[[ Data section, beginning ]]
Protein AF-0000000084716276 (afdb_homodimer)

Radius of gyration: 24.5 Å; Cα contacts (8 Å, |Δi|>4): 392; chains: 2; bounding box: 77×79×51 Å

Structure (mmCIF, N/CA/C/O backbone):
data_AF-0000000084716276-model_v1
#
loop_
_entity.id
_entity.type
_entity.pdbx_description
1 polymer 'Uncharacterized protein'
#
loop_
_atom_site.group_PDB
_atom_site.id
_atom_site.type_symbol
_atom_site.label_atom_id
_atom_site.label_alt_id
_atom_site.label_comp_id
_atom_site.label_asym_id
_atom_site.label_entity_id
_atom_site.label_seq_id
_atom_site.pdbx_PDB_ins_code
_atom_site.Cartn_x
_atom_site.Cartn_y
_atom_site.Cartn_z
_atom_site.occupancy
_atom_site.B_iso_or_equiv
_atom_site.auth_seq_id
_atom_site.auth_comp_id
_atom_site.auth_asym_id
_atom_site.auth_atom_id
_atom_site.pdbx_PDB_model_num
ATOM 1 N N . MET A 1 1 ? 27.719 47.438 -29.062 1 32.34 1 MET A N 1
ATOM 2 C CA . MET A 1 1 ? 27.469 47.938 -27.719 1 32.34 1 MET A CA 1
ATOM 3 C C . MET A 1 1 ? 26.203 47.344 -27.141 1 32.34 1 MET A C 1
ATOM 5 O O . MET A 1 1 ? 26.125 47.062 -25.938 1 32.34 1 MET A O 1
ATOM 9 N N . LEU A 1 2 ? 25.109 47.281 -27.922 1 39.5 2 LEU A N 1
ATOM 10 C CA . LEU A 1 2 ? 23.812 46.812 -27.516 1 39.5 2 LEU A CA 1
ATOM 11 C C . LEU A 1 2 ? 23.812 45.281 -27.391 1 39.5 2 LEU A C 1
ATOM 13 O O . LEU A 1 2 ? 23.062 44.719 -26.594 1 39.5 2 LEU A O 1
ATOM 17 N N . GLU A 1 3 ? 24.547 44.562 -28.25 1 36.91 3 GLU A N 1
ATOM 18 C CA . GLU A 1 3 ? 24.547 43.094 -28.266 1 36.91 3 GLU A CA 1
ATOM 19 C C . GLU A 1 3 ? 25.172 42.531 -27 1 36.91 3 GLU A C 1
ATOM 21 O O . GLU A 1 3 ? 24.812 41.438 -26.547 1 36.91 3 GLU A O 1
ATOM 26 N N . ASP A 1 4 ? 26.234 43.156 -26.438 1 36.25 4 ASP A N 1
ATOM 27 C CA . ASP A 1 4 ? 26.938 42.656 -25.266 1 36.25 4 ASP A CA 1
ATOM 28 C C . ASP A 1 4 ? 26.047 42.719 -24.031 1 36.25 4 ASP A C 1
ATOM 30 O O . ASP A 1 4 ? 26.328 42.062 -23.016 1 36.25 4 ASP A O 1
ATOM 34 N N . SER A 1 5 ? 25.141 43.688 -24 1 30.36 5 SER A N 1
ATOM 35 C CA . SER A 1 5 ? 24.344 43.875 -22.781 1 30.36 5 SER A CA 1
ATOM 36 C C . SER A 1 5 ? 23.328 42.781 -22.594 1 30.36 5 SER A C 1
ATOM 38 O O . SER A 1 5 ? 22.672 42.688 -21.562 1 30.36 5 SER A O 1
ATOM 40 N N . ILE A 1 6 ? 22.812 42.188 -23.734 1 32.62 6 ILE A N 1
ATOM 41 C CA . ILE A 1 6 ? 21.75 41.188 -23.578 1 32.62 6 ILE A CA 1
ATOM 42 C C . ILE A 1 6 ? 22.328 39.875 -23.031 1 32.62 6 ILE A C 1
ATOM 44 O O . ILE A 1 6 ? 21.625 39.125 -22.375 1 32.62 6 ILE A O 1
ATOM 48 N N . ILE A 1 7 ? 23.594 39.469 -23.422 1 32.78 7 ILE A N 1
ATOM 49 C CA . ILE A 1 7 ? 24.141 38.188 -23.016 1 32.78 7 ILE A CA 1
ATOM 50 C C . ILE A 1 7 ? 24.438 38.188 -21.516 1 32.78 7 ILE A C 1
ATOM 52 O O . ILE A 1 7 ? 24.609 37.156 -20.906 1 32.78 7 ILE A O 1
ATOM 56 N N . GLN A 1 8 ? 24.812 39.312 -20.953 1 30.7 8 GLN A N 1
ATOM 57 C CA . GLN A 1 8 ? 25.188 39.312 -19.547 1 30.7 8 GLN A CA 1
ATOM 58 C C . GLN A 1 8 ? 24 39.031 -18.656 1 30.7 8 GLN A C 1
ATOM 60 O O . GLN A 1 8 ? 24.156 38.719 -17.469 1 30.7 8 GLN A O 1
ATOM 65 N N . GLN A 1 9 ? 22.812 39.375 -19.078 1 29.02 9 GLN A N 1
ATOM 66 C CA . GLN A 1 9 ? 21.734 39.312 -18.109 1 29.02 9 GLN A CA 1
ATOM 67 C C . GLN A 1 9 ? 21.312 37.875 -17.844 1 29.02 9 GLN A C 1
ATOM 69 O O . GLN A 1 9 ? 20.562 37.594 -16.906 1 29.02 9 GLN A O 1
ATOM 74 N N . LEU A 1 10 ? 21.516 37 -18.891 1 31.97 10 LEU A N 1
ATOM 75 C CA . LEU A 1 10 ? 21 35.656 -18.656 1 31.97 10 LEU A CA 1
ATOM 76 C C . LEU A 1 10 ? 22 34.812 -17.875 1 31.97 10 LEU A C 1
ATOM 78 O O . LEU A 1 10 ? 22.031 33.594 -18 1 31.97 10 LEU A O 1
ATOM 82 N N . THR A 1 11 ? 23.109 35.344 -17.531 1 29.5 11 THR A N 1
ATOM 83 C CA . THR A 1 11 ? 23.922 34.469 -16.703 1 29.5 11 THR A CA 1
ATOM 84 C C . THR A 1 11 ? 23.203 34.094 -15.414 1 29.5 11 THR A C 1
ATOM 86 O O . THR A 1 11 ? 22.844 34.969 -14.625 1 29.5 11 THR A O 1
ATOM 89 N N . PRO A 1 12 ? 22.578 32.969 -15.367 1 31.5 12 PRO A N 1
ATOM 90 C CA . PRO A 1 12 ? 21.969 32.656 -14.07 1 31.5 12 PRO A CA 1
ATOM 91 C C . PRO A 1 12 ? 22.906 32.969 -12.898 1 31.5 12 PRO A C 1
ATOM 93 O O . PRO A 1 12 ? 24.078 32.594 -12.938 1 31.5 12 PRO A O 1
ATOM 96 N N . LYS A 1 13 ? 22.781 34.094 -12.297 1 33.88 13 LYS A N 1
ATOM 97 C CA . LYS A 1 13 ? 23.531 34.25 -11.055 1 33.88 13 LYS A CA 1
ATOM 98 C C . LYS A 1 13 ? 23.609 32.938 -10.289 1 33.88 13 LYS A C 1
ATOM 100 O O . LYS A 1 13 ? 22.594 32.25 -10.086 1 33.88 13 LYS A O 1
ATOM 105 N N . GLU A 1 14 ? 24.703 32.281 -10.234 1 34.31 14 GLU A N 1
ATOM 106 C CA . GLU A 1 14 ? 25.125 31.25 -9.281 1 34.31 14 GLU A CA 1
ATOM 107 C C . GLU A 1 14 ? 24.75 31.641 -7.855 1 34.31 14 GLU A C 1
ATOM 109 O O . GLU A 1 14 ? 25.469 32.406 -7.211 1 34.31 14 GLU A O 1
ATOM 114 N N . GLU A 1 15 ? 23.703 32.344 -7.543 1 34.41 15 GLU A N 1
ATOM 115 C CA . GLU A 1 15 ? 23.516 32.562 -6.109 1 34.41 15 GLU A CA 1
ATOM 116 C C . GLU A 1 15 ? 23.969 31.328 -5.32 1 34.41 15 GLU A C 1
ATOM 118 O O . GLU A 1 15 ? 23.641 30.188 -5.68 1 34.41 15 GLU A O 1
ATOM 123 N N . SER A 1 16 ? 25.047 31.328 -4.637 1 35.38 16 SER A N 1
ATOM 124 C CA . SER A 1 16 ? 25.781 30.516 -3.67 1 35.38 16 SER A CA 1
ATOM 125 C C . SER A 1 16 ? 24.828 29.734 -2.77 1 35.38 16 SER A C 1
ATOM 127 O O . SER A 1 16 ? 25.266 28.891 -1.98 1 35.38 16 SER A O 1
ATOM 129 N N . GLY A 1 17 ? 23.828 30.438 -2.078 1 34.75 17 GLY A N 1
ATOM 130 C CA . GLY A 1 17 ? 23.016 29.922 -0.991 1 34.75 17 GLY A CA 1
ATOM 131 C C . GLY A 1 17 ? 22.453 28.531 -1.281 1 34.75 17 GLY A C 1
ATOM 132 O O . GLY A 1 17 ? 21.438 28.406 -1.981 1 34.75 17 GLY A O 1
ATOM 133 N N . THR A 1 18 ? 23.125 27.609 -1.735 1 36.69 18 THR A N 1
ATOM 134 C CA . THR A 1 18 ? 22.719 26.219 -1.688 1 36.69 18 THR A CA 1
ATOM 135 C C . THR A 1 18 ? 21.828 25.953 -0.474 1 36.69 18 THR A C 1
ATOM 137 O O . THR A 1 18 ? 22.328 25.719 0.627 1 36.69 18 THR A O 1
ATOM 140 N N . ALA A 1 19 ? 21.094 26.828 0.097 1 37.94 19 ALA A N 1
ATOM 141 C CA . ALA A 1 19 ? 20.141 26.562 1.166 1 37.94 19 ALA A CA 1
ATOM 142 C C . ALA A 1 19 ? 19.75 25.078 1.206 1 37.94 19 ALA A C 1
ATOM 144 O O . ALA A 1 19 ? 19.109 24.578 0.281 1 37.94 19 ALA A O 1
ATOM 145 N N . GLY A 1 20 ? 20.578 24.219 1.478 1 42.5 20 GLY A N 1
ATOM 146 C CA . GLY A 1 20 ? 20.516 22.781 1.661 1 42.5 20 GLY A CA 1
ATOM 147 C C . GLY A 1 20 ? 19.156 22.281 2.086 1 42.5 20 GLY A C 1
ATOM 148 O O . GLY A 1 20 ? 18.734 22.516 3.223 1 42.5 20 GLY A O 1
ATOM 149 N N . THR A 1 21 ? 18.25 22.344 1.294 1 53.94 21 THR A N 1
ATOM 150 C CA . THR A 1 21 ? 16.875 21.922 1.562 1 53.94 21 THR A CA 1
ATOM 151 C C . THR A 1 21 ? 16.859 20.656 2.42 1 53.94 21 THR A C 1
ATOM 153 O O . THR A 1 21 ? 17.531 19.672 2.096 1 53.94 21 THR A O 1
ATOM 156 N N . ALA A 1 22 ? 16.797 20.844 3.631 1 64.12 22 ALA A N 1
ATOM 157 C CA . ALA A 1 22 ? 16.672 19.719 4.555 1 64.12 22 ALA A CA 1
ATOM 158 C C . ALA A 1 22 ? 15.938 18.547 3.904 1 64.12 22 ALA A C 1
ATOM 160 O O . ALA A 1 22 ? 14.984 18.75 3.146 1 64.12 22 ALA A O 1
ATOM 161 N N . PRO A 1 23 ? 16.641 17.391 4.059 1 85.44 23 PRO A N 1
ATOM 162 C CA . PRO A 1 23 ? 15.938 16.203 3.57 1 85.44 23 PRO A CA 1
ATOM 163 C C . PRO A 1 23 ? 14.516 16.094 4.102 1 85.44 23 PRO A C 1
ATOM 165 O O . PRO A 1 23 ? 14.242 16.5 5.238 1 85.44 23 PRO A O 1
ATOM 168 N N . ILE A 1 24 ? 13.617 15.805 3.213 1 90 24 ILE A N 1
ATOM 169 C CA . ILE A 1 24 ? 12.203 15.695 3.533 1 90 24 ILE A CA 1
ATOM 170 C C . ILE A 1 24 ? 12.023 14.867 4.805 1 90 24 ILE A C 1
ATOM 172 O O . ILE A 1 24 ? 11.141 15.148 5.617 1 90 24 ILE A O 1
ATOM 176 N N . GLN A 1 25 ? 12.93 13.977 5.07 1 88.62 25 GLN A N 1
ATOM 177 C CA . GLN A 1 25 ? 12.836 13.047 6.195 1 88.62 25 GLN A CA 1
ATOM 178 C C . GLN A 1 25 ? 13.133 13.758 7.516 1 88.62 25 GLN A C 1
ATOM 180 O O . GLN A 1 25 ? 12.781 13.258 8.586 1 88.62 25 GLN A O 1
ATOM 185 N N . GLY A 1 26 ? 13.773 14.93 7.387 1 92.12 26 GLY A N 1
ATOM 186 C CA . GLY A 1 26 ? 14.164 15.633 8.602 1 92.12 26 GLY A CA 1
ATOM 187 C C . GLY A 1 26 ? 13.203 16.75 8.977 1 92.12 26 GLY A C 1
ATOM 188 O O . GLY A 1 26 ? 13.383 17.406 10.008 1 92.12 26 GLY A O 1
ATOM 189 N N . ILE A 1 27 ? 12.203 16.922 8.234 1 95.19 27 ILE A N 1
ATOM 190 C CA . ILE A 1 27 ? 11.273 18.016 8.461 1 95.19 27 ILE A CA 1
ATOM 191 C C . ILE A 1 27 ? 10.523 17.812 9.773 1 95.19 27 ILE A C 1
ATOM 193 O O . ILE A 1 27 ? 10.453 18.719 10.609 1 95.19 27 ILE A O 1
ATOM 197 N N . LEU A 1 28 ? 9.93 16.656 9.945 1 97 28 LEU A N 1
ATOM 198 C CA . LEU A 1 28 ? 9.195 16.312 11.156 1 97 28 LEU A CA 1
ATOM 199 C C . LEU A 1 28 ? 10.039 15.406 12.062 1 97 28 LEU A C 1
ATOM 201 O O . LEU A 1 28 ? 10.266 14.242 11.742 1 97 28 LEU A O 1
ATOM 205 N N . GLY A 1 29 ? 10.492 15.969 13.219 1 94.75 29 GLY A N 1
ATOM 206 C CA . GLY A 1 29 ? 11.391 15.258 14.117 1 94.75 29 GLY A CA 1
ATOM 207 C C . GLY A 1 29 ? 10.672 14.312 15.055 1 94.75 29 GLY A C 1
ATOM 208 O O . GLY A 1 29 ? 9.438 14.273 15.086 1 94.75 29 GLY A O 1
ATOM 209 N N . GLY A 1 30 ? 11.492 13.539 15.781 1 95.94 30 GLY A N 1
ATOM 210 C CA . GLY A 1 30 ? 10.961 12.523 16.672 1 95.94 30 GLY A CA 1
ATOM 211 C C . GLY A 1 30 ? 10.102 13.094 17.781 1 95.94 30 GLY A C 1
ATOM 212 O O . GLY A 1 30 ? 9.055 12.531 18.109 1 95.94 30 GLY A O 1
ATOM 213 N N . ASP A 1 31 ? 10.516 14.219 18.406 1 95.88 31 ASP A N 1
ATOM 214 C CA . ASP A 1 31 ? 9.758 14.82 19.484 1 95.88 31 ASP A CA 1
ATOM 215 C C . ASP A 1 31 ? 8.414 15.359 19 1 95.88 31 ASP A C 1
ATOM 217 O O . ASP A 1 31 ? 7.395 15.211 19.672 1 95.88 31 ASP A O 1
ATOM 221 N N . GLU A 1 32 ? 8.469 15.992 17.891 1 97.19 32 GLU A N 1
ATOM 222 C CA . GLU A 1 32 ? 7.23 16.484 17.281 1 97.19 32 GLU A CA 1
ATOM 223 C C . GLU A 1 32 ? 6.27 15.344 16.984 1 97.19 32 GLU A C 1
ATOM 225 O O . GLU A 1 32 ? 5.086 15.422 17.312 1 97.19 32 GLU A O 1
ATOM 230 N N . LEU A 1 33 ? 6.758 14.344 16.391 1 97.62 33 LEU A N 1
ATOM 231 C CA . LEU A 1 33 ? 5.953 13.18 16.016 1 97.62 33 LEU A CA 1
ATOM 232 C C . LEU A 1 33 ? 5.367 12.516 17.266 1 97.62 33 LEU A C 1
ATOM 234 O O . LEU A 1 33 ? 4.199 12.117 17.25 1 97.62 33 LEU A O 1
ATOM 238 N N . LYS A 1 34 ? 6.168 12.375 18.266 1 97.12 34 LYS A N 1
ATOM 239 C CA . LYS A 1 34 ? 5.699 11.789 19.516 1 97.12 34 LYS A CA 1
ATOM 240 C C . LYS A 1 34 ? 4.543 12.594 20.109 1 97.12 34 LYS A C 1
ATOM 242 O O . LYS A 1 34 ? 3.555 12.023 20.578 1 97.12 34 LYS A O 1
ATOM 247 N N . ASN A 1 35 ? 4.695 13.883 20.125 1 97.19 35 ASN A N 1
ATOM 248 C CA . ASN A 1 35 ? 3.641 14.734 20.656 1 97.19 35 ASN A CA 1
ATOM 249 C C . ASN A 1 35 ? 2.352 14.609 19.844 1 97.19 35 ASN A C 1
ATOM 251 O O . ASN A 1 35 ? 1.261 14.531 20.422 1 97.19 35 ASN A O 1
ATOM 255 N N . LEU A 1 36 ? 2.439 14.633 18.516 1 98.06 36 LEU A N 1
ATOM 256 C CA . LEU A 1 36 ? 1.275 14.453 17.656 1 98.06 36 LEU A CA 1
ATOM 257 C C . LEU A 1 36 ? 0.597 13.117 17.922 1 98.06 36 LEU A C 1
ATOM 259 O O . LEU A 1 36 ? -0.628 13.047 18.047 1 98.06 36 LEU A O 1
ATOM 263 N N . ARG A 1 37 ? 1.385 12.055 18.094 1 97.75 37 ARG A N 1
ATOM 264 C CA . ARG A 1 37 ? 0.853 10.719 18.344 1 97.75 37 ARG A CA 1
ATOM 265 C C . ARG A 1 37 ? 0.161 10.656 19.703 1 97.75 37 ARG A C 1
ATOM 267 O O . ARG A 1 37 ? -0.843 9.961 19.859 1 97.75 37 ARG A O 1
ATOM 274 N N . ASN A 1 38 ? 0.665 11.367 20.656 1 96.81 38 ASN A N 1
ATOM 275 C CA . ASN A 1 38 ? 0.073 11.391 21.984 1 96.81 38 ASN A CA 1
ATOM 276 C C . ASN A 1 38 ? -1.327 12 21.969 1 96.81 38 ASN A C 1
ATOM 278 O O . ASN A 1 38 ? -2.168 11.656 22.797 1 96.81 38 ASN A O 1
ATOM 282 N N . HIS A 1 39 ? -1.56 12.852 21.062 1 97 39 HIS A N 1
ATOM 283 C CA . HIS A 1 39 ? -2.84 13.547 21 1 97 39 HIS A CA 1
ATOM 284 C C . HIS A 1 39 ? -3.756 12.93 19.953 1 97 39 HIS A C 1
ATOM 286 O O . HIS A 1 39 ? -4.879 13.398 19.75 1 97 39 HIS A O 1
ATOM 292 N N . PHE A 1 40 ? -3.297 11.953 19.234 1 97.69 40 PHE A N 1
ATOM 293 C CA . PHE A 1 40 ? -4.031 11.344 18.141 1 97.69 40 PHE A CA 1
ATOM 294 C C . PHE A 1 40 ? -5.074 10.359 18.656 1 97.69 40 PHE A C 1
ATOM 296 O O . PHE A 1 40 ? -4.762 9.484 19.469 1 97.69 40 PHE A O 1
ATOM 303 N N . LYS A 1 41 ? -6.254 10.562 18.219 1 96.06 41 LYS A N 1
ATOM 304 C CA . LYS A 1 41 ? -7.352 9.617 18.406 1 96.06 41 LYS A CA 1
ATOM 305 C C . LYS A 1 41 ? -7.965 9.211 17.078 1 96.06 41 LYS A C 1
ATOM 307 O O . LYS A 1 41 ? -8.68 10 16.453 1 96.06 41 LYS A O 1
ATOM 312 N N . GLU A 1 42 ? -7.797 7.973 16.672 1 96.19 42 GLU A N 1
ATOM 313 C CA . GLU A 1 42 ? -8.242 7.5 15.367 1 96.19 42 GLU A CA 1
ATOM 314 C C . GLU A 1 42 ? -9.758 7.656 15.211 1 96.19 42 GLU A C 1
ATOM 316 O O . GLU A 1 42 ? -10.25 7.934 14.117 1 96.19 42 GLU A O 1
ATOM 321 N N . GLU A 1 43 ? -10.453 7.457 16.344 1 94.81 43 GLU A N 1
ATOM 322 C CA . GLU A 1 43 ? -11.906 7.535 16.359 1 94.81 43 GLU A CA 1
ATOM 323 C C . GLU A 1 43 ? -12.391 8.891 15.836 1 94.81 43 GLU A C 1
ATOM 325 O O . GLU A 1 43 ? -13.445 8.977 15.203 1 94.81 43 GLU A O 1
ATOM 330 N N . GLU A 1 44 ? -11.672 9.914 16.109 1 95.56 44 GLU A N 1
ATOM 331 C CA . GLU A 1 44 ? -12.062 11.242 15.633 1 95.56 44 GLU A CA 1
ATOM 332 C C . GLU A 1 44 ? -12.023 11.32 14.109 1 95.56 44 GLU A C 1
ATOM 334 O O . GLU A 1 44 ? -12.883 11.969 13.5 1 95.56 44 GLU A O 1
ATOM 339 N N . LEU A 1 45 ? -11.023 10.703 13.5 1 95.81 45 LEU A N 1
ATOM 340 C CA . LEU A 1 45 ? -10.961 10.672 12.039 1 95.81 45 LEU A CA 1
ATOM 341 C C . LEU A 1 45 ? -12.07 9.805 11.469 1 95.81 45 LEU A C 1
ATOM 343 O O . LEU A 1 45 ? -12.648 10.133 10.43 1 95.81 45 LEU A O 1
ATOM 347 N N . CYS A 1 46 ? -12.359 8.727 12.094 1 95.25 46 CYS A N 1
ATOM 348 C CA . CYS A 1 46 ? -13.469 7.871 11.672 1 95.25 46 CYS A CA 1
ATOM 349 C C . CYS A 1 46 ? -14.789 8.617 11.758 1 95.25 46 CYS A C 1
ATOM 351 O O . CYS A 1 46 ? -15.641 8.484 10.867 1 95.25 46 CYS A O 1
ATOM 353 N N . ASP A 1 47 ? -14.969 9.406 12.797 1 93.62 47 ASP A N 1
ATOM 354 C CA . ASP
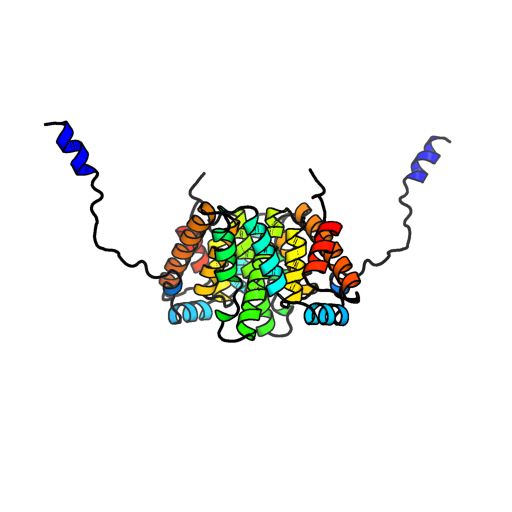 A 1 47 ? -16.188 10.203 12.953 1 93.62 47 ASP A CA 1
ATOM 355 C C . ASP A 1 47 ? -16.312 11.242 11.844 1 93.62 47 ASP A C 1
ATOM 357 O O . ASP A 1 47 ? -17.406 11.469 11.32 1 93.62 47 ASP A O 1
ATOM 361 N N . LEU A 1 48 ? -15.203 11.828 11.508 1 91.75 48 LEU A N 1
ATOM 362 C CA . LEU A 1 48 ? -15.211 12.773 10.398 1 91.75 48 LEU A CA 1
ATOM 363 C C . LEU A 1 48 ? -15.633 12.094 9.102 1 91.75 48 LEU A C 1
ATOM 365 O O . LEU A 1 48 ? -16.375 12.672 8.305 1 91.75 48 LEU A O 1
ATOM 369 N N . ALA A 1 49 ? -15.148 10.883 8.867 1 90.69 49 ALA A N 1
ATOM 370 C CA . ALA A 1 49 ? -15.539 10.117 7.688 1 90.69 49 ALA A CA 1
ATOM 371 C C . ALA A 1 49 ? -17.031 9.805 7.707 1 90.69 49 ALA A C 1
[[ Data section, end ]]
Return, word for word, the lines of the data above from the line with "ATOM 105 N N" through the line with "ATOM 150 C CA", inclusive.

» **Result of this task**:
ATOM 105 N N . GLU A 1 14 ? 24.703 32.281 -10.234 1 34.31 14 GLU A N 1
ATOM 106 C CA . GLU A 1 14 ? 25.125 31.25 -9.281 1 34.31 14 GLU A CA 1
ATOM 107 C C . GLU A 1 14 ? 24.75 31.641 -7.855 1 34.31 14 GLU A C 1
ATOM 109 O O . GLU A 1 14 ? 25.469 32.406 -7.211 1 34.31 14 GLU A O 1
ATOM 114 N N . GLU A 1 15 ? 23.703 32.344 -7.543 1 34.41 15 GLU A N 1
ATOM 115 C CA . GLU A 1 15 ? 23.516 32.562 -6.109 1 34.41 15 GLU A CA 1
ATOM 116 C C . GLU A 1 15 ? 23.969 31.328 -5.32 1 34.41 15 GLU A C 1
ATOM 118 O O . GLU A 1 15 ? 23.641 30.188 -5.68 1 34.41 15 GLU A O 1
ATOM 123 N N . SER A 1 16 ? 25.047 31.328 -4.637 1 35.38 16 SER A N 1
ATOM 124 C CA . SER A 1 16 ? 25.781 30.516 -3.67 1 35.38 16 SER A CA 1
ATOM 125 C C . SER A 1 16 ? 24.828 29.734 -2.77 1 35.38 16 SER A C 1
ATOM 127 O O . SER A 1 16 ? 25.266 28.891 -1.98 1 35.38 16 SER A O 1
ATOM 129 N N . GLY A 1 17 ? 23.828 30.438 -2.078 1 34.75 17 GLY A N 1
ATOM 130 C CA . GLY A 1 17 ? 23.016 29.922 -0.991 1 34.75 17 GLY A CA 1
ATOM 131 C C . GLY A 1 17 ? 22.453 28.531 -1.281 1 34.75 17 GLY A C 1
ATOM 132 O O . GLY A 1 17 ? 21.438 28.406 -1.981 1 34.75 17 GLY A O 1
ATOM 133 N N . THR A 1 18 ? 23.125 27.609 -1.735 1 36.69 18 THR A N 1
ATOM 134 C CA . THR A 1 18 ? 22.719 26.219 -1.688 1 36.69 18 THR A CA 1
ATOM 135 C C . THR A 1 18 ? 21.828 25.953 -0.474 1 36.69 18 THR A C 1
ATOM 137 O O . THR A 1 18 ? 22.328 25.719 0.627 1 36.69 18 THR A O 1
ATOM 140 N N . ALA A 1 19 ? 21.094 26.828 0.097 1 37.94 19 ALA A N 1
ATOM 141 C CA . ALA A 1 19 ? 20.141 26.562 1.166 1 37.94 19 ALA A CA 1
ATOM 142 C C . ALA A 1 19 ? 19.75 25.078 1.206 1 37.94 19 ALA A C 1
ATOM 144 O O . ALA A 1 19 ? 19.109 24.578 0.281 1 37.94 19 ALA A O 1
ATOM 145 N N . GLY A 1 20 ? 20.578 24.219 1.478 1 42.5 20 GLY A N 1
ATOM 146 C CA . GLY A 1 20 ? 20.516 22.781 1.661 1 42.5 20 GLY A CA 1
ATOM 147 C C . GLY A 1 20 ? 19.156 22.281 2.086 1 42.5 20 GLY A C 1
ATOM 148 O O . GLY A 1 20 ? 18.734 22.516 3.223 1 42.5 20 GLY A O 1
ATOM 149 N N . THR A 1 21 ? 18.25 22.344 1.294 1 53.94 21 THR A N 1
ATOM 150 C CA . THR A 1 21 ? 16.875 21.922 1.562 1 53.94 21 THR A CA 1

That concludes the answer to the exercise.